For self-directed learning, my favorite has been actually using ChatGPT (GPT4, especailly), because you can just ask as you go along. Some questions I asked:
I have a pytorch ml llm gpt-style model and it has many layers, called "attention" and "feed forward". Can you explain to somehow who is highly technical, understands software engineering, but isn't deeply familiar with ML terms or linear algebra what these layers are for?
Where I can get all the jargon for this AI/ML stuff? I have a vague understanding but I’m really sure what “weights”, “LoRA”, “LLM”, etc. are to really understand where each tool and concept fit in. Explain to a knowledgeable software engineer with limited context on ML and linear algebra.
In gpt/llm world, what's pre-training vs fine-tuning?
in huggingface transformers what's the difference bertween batch size vs microbatch size when training?
how do I free cuda memory after training using huggingface transformers?
I'm launching gradio with `demo.queue().launch()` from `main.py`. How can I allow passing command line arguments for port and share=True?
Comment each of these arguments with explanations of what they do (this is huggingface transformers)
args=transformers.TrainingArguments(
per_device_train_batch_size=micro_batch_size,
gradient_accumulation_steps=gradient_accumulation_steps,
warmup_steps=100, #
max_steps=max_steps,
num_train_epochs=epochs,
learning_rate=learning_rate,
fp16=True,
logging_steps=20,
output_dir=output_dir,
save_total_limit=3,
),
In the context of ML, can you explain with examples what "LoRA", "LLM", "weights" are in relation to machine learning, specifically gpt-style language models?
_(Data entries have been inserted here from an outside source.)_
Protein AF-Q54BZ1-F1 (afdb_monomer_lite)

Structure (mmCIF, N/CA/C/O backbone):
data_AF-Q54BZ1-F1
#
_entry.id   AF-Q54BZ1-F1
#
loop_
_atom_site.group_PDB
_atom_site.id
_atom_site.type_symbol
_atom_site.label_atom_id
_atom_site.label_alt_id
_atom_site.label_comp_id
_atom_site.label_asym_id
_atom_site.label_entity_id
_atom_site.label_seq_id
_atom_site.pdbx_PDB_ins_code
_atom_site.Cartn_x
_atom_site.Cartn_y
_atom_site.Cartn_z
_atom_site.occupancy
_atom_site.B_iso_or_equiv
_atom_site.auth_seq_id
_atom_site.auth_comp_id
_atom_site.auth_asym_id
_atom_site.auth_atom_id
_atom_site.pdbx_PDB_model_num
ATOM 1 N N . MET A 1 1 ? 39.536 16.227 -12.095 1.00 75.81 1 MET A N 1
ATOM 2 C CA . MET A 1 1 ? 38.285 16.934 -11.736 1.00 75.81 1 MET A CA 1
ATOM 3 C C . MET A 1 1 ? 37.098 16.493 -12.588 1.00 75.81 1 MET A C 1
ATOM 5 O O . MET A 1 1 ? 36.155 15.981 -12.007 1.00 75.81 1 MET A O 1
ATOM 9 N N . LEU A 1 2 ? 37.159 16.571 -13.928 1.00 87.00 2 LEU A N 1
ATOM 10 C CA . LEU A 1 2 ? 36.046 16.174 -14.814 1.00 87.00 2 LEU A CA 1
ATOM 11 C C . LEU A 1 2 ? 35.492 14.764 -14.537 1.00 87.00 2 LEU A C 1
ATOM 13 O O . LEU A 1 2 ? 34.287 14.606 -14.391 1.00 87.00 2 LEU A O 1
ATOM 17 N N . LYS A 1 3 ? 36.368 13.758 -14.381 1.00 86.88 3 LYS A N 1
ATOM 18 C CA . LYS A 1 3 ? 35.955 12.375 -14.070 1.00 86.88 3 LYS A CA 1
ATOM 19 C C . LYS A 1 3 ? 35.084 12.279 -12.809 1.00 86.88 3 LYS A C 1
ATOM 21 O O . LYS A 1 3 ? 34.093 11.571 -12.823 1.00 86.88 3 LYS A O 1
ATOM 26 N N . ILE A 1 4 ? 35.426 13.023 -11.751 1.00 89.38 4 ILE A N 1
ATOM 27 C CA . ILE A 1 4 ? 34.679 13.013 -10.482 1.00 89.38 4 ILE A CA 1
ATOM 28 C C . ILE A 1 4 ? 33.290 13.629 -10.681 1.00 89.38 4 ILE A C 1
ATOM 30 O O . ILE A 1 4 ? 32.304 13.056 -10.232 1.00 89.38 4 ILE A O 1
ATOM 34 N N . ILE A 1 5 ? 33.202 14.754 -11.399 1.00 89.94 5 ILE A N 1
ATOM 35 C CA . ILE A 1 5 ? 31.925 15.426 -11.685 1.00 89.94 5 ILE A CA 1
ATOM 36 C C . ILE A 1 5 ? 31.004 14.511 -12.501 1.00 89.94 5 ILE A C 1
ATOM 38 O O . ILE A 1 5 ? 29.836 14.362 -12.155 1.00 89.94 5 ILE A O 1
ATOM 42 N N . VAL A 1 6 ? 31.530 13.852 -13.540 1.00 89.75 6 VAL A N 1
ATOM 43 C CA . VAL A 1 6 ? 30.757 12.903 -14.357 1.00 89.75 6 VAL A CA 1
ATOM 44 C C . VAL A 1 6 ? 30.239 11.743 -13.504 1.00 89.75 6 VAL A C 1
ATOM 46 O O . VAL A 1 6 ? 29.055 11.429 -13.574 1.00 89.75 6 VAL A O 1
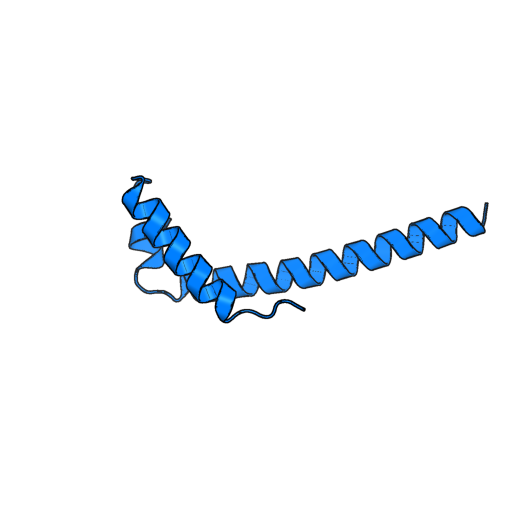ATOM 49 N N . THR A 1 7 ? 31.079 11.146 -12.651 1.00 90.75 7 THR A N 1
ATOM 50 C CA . THR A 1 7 ? 30.646 10.069 -11.747 1.00 90.75 7 THR A CA 1
ATOM 51 C C . THR A 1 7 ? 29.533 10.527 -10.804 1.00 90.75 7 THR A C 1
ATOM 53 O O . THR A 1 7 ? 28.544 9.816 -10.640 1.00 90.75 7 THR A O 1
ATOM 56 N N . ILE A 1 8 ? 29.657 11.719 -10.216 1.00 90.31 8 ILE A N 1
ATOM 57 C CA . ILE A 1 8 ? 28.633 12.285 -9.329 1.00 90.31 8 ILE A CA 1
ATOM 58 C C . ILE A 1 8 ? 27.306 12.463 -10.080 1.00 90.31 8 ILE A C 1
ATOM 60 O O . ILE A 1 8 ? 26.269 12.037 -9.576 1.00 90.31 8 ILE A O 1
ATOM 64 N N . LEU A 1 9 ? 27.327 13.025 -11.294 1.00 90.19 9 LEU A N 1
ATOM 65 C CA . LEU A 1 9 ? 26.122 13.207 -12.112 1.00 90.19 9 LEU A CA 1
ATOM 66 C C . LEU A 1 9 ? 25.431 11.876 -12.428 1.00 90.19 9 LEU A C 1
ATOM 68 O O . LEU A 1 9 ? 24.218 11.776 -12.276 1.00 90.19 9 LEU A O 1
ATOM 72 N N . VAL A 1 10 ? 26.195 10.843 -12.798 1.00 90.44 10 VAL A N 1
ATOM 73 C CA . VAL A 1 10 ? 25.648 9.502 -13.060 1.00 90.44 10 VAL A CA 1
ATOM 74 C C . VAL A 1 10 ? 24.981 8.923 -11.809 1.00 90.44 10 VAL A C 1
ATOM 76 O O . VAL A 1 10 ? 23.872 8.400 -11.903 1.00 90.44 10 VAL A O 1
ATOM 79 N N . ILE A 1 11 ? 25.604 9.055 -10.633 1.00 89.56 11 ILE A N 1
ATOM 80 C CA . ILE A 1 11 ? 25.016 8.603 -9.361 1.00 89.56 11 ILE A CA 1
ATOM 81 C C . ILE A 1 11 ? 23.704 9.346 -9.077 1.00 89.56 11 ILE A C 1
ATOM 83 O O . ILE A 1 11 ? 22.711 8.706 -8.734 1.00 89.56 11 ILE A O 1
ATOM 87 N N . PHE A 1 12 ? 23.666 10.670 -9.261 1.00 88.56 12 PHE A N 1
ATOM 88 C CA . PHE A 1 12 ? 22.436 11.446 -9.088 1.00 88.56 12 PHE A CA 1
ATOM 89 C C . PHE A 1 12 ? 21.334 11.004 -10.055 1.00 88.56 12 PHE A C 1
ATOM 91 O O . PHE A 1 12 ? 20.211 10.786 -9.610 1.00 88.56 12 PHE A O 1
ATOM 98 N N . SER A 1 13 ? 21.638 10.800 -11.341 1.00 86.50 13 SER A N 1
ATOM 99 C CA . SER A 1 13 ? 20.656 10.307 -12.317 1.00 86.50 13 SER A CA 1
ATOM 100 C C . SER A 1 13 ? 20.107 8.927 -11.945 1.00 86.50 13 SER A C 1
ATOM 102 O O . SER A 1 13 ? 18.899 8.707 -12.020 1.00 86.50 13 SER A O 1
ATOM 104 N N . LEU A 1 14 ? 20.969 8.009 -11.496 1.00 85.06 14 LEU A N 1
ATOM 105 C CA . LEU A 1 14 ? 20.557 6.681 -11.033 1.00 85.06 14 LEU A CA 1
ATOM 106 C C . LEU A 1 14 ? 19.650 6.767 -9.797 1.00 85.06 14 LEU A C 1
ATOM 108 O O . LEU A 1 14 ? 18.620 6.098 -9.750 1.00 85.06 14 LEU A O 1
ATOM 112 N N . LEU A 1 15 ? 19.991 7.619 -8.826 1.00 85.44 15 LEU A N 1
ATOM 113 C CA . LEU A 1 15 ? 19.179 7.842 -7.627 1.00 85.44 15 LEU A CA 1
ATOM 114 C C . LEU A 1 15 ? 17.824 8.479 -7.958 1.00 85.44 15 LEU A C 1
ATOM 116 O O . LEU A 1 15 ? 16.809 8.064 -7.406 1.00 85.44 15 LEU A O 1
ATOM 120 N N . SER A 1 16 ? 17.782 9.459 -8.864 1.00 81.00 16 SER A N 1
ATOM 121 C CA . SER A 1 16 ? 16.532 10.074 -9.323 1.00 81.00 16 SER A CA 1
ATOM 122 C C . SER A 1 16 ? 15.610 9.056 -9.989 1.00 81.00 16 SER A C 1
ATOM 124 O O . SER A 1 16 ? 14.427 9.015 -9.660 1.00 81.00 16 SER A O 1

I don't trust an LLM to answer accurately on topics that I don't already know well. It's useful as a multiplier on things I do know, since I can correct mistakes and spot hallucinations, but if it's something I don't have knowledge on it seems like it might be confident but incorrect and I wouldn't notice or check it's answers.
I'm pretty sceptical of people using it to learn a foreign language or something they aren't familiar enough with.
I’ve found GPT 3.5 and 4 to be far better than other learning resources as well.
It just gets to the point immediately.
No chapters of books you need to read first, where there is no clear view of how it comes together or if it ever will.
No documentation to deal with, which is notorious for never solving your specific question and just requires you to conform to that developer’s attempt at being a teacher of their own concept.
No long winded youtube video or video educational course.
Just “explain this concept” and it goes out of its way to explain answers to things you didn't even ask well.